Real metrics from a Ktor service on a Hetzner CX22 (2 vCPU, 4GB RAM), load tested with k6 over 15-minute sustained runs:

| Metric | Before | After |
|---|---|---|
| Max stable RPM | ~12,000 | ~50,000 |
| p99 latency | 4,200ms | 180ms |
| HikariCP wait time (p99) | 2,800ms | 35ms |
| IO thread starvation events/hr | ~340 | 0 |

The workload was 80% reads, 20% writes, tested at 50–400 virtual users. Error rate at 50K RPM was 0.02% — all transient connection resets, zero application errors.

## Gotchas

- **Don't size the dispatcher and pool independently.** If your `limitedParallelism` is 20 but your pool is 10, you've just moved the starvation problem. Match them.
- **A larger pool reduces throughput.** Counterintuitive, but more connections means more lock contention inside PostgreSQL itself.
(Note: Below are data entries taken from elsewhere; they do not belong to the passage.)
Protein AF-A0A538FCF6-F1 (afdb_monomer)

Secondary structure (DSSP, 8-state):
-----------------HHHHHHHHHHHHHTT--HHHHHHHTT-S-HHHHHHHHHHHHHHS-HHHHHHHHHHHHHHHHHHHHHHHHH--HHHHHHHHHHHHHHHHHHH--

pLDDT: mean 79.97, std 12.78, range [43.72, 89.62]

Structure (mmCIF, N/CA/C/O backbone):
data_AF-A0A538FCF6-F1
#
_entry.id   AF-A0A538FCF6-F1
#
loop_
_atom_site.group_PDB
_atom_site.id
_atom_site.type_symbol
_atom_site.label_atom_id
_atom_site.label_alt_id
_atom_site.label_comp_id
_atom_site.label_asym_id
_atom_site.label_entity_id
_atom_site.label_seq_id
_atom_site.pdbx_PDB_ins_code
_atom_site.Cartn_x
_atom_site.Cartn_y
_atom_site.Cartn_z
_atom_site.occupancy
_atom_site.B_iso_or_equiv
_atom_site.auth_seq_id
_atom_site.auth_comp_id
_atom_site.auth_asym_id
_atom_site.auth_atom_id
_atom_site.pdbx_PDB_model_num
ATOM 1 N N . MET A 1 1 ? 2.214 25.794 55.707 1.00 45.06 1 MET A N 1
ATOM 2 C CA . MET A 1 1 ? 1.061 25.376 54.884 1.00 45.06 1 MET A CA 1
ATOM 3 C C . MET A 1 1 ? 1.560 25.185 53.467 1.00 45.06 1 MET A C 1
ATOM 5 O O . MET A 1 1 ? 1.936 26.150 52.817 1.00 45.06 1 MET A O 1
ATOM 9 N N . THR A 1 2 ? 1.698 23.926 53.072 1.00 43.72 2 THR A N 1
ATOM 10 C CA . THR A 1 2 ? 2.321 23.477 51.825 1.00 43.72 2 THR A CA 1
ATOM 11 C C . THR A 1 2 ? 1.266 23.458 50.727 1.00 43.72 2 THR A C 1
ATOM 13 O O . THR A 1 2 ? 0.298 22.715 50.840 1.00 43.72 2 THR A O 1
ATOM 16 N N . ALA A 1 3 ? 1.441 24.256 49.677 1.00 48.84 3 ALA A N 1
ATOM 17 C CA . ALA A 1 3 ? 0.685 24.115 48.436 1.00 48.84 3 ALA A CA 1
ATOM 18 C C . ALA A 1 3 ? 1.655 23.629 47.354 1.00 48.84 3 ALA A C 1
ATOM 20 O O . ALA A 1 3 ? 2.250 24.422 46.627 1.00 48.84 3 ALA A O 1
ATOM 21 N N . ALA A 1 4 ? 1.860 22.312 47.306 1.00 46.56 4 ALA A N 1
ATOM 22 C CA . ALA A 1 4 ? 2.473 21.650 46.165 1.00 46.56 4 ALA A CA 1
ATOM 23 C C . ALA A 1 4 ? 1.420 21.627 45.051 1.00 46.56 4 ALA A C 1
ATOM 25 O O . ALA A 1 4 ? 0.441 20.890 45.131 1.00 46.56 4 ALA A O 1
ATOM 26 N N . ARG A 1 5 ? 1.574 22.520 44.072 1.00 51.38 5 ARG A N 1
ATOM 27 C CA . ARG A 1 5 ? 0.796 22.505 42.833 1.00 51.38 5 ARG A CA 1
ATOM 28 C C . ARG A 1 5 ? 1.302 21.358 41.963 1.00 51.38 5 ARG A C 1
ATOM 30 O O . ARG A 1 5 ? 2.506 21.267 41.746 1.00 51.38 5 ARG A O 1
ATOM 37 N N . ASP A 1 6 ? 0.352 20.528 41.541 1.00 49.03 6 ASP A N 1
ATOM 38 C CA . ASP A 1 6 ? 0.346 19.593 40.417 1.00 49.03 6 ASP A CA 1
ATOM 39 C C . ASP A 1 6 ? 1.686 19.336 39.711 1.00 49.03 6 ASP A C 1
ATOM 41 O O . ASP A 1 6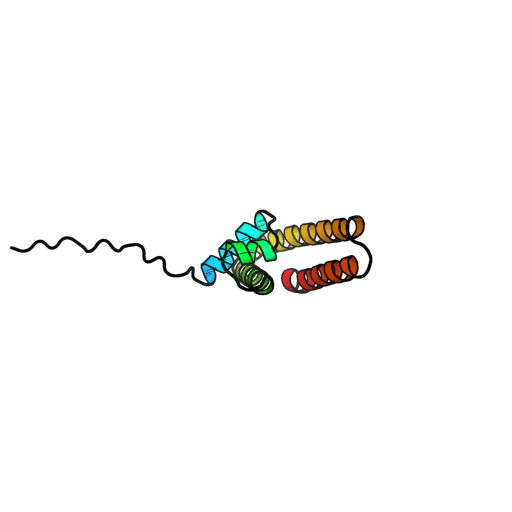 ? 2.222 20.247 39.068 1.00 49.03 6 ASP A O 1
ATOM 45 N N . PRO A 1 7 ? 2.194 18.087 39.702 1.00 54.53 7 PRO A N 1
ATOM 46 C CA . PRO A 1 7 ? 3.127 17.707 38.663 1.00 54.53 7 PRO A CA 1
ATOM 47 C C . PRO A 1 7 ? 2.369 17.780 37.336 1.00 54.53 7 PRO A C 1
ATOM 49 O O . PRO A 1 7 ? 1.473 16.984 37.073 1.00 54.53 7 PRO A O 1
ATOM 52 N N . GLN A 1 8 ? 2.724 18.766 36.514 1.00 47.12 8 GLN A N 1
ATOM 53 C CA . GLN A 1 8 ? 2.449 18.750 35.085 1.00 47.12 8 GLN A CA 1
ATOM 54 C C . GLN A 1 8 ? 2.810 17.356 34.563 1.00 47.12 8 GLN A C 1
ATOM 56 O O . GLN A 1 8 ? 3.988 16.990 34.549 1.00 47.12 8 GLN A O 1
ATOM 61 N N . GLU A 1 9 ? 1.797 16.575 34.183 1.00 44.38 9 GLU A N 1
ATOM 62 C CA . GLU A 1 9 ? 1.965 15.400 33.341 1.00 44.38 9 GLU A CA 1
ATOM 63 C C . GLU A 1 9 ? 2.641 15.884 32.061 1.00 44.38 9 GLU A C 1
ATOM 65 O O . GLU A 1 9 ? 2.012 16.406 31.140 1.00 44.38 9 GLU A O 1
ATOM 70 N N . VAL A 1 10 ? 3.966 15.774 32.035 1.00 53.16 10 VAL A N 1
ATOM 71 C CA . VAL A 1 10 ? 4.715 15.747 30.790 1.00 53.16 10 VAL A CA 1
ATOM 72 C C . VAL A 1 10 ? 4.006 14.726 29.897 1.00 53.16 10 VAL A C 1
ATOM 74 O O . VAL A 1 10 ? 3.747 13.614 30.373 1.00 53.16 10 VAL A O 1
ATOM 77 N N . PRO A 1 11 ? 3.635 15.058 28.646 1.00 48.69 11 PRO A N 1
ATOM 78 C CA . PRO A 1 11 ? 3.181 14.036 27.728 1.00 48.69 11 PRO A CA 1
ATOM 79 C C . PRO A 1 11 ? 4.369 13.101 27.567 1.00 48.69 11 PRO A C 1
ATOM 81 O O . PRO A 1 11 ? 5.363 13.436 26.926 1.00 48.69 11 PRO A O 1
ATOM 84 N N . SER A 1 12 ? 4.307 11.964 28.252 1.00 51.03 12 SER A N 1
ATOM 85 C CA . SER A 1 12 ? 5.204 10.858 28.003 1.00 51.03 12 SER A CA 1
ATOM 86 C C . SER A 1 12 ? 5.054 10.581 26.514 1.00 51.03 12 SER A C 1
ATOM 88 O O . SER A 1 12 ? 3.949 10.268 26.066 1.00 51.03 12 SER A O 1
ATOM 90 N N . GLU A 1 13 ? 6.124 10.773 25.739 1.00 54.78 13 GLU A N 1
ATOM 91 C CA . GLU A 1 13 ? 6.275 10.197 24.403 1.00 54.78 13 GLU A CA 1
ATOM 92 C C . GLU A 1 13 ? 6.242 8.672 24.569 1.00 54.78 13 GLU A C 1
ATOM 94 O O . GLU A 1 13 ? 7.247 7.968 24.491 1.00 54.78 13 GLU A O 1
ATOM 99 N N . ALA A 1 14 ? 5.063 8.152 24.900 1.00 56.34 14 ALA A N 1
ATOM 100 C CA . ALA A 1 14 ? 4.764 6.751 24.838 1.00 56.34 14 ALA A CA 1
ATOM 101 C C . ALA A 1 14 ? 4.926 6.386 23.369 1.00 56.34 14 ALA A C 1
ATOM 103 O O . ALA A 1 14 ? 4.333 7.025 22.495 1.00 56.34 14 ALA A O 1
ATOM 104 N N . ALA A 1 15 ? 5.778 5.396 23.104 1.00 61.03 15 ALA A N 1
ATOM 105 C CA . ALA A 1 15 ? 5.960 4.874 21.763 1.00 61.03 15 ALA A CA 1
ATOM 106 C C . ALA A 1 15 ? 4.576 4.670 21.117 1.00 61.03 15 ALA A C 1
ATOM 108 O O . ALA A 1 15 ? 3.686 4.122 21.781 1.00 61.03 15 ALA A O 1
ATOM 109 N N . PRO A 1 16 ? 4.377 5.133 19.868 1.00 63.41 16 PRO A N 1
ATOM 110 C CA . PRO A 1 16 ? 3.070 5.113 19.231 1.00 63.41 16 PRO A CA 1
ATOM 111 C C . PRO A 1 16 ? 2.495 3.704 19.308 1.00 63.41 16 PRO A C 1
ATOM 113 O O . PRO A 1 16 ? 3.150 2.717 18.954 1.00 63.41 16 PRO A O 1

Benchmark, don't guess.
- **This pattern applies beyond databases.** HTTP client pools, rate-limited APIs, file handle limits — match dispatcher parallelism to the bounded resource. Your $20 VPS has more headroom than you think once you stop over-subscribing.
- **Take breaks during long tuning sessions.** Seriously — I use [HealthyDesk](https://play.google.com/store/apps/details?id=com.healthydesk) for break reminders and desk exercises when I'm deep in load-testing rabbit holes. A fresh pair of eyes catches config mistakes faster.

## Wrapping Up

Let me show you a pattern I use in every project: constrain concurrency to match the actual bottleneck. The `limitedParallelism` dispatcher is a backpressure mechanism that costs zero extra infrastructure. Size your pool with the PostgreSQL formula as a baseline, profile your connection hold times before setting leak detection, and let the coroutine scheduler do the queuing for you.

The full approach — dedicated dispatcher, right-sized pool, coroutine-aware leak detection — is the difference between a service that falls over at 12K RPM and one that cruises at 50K.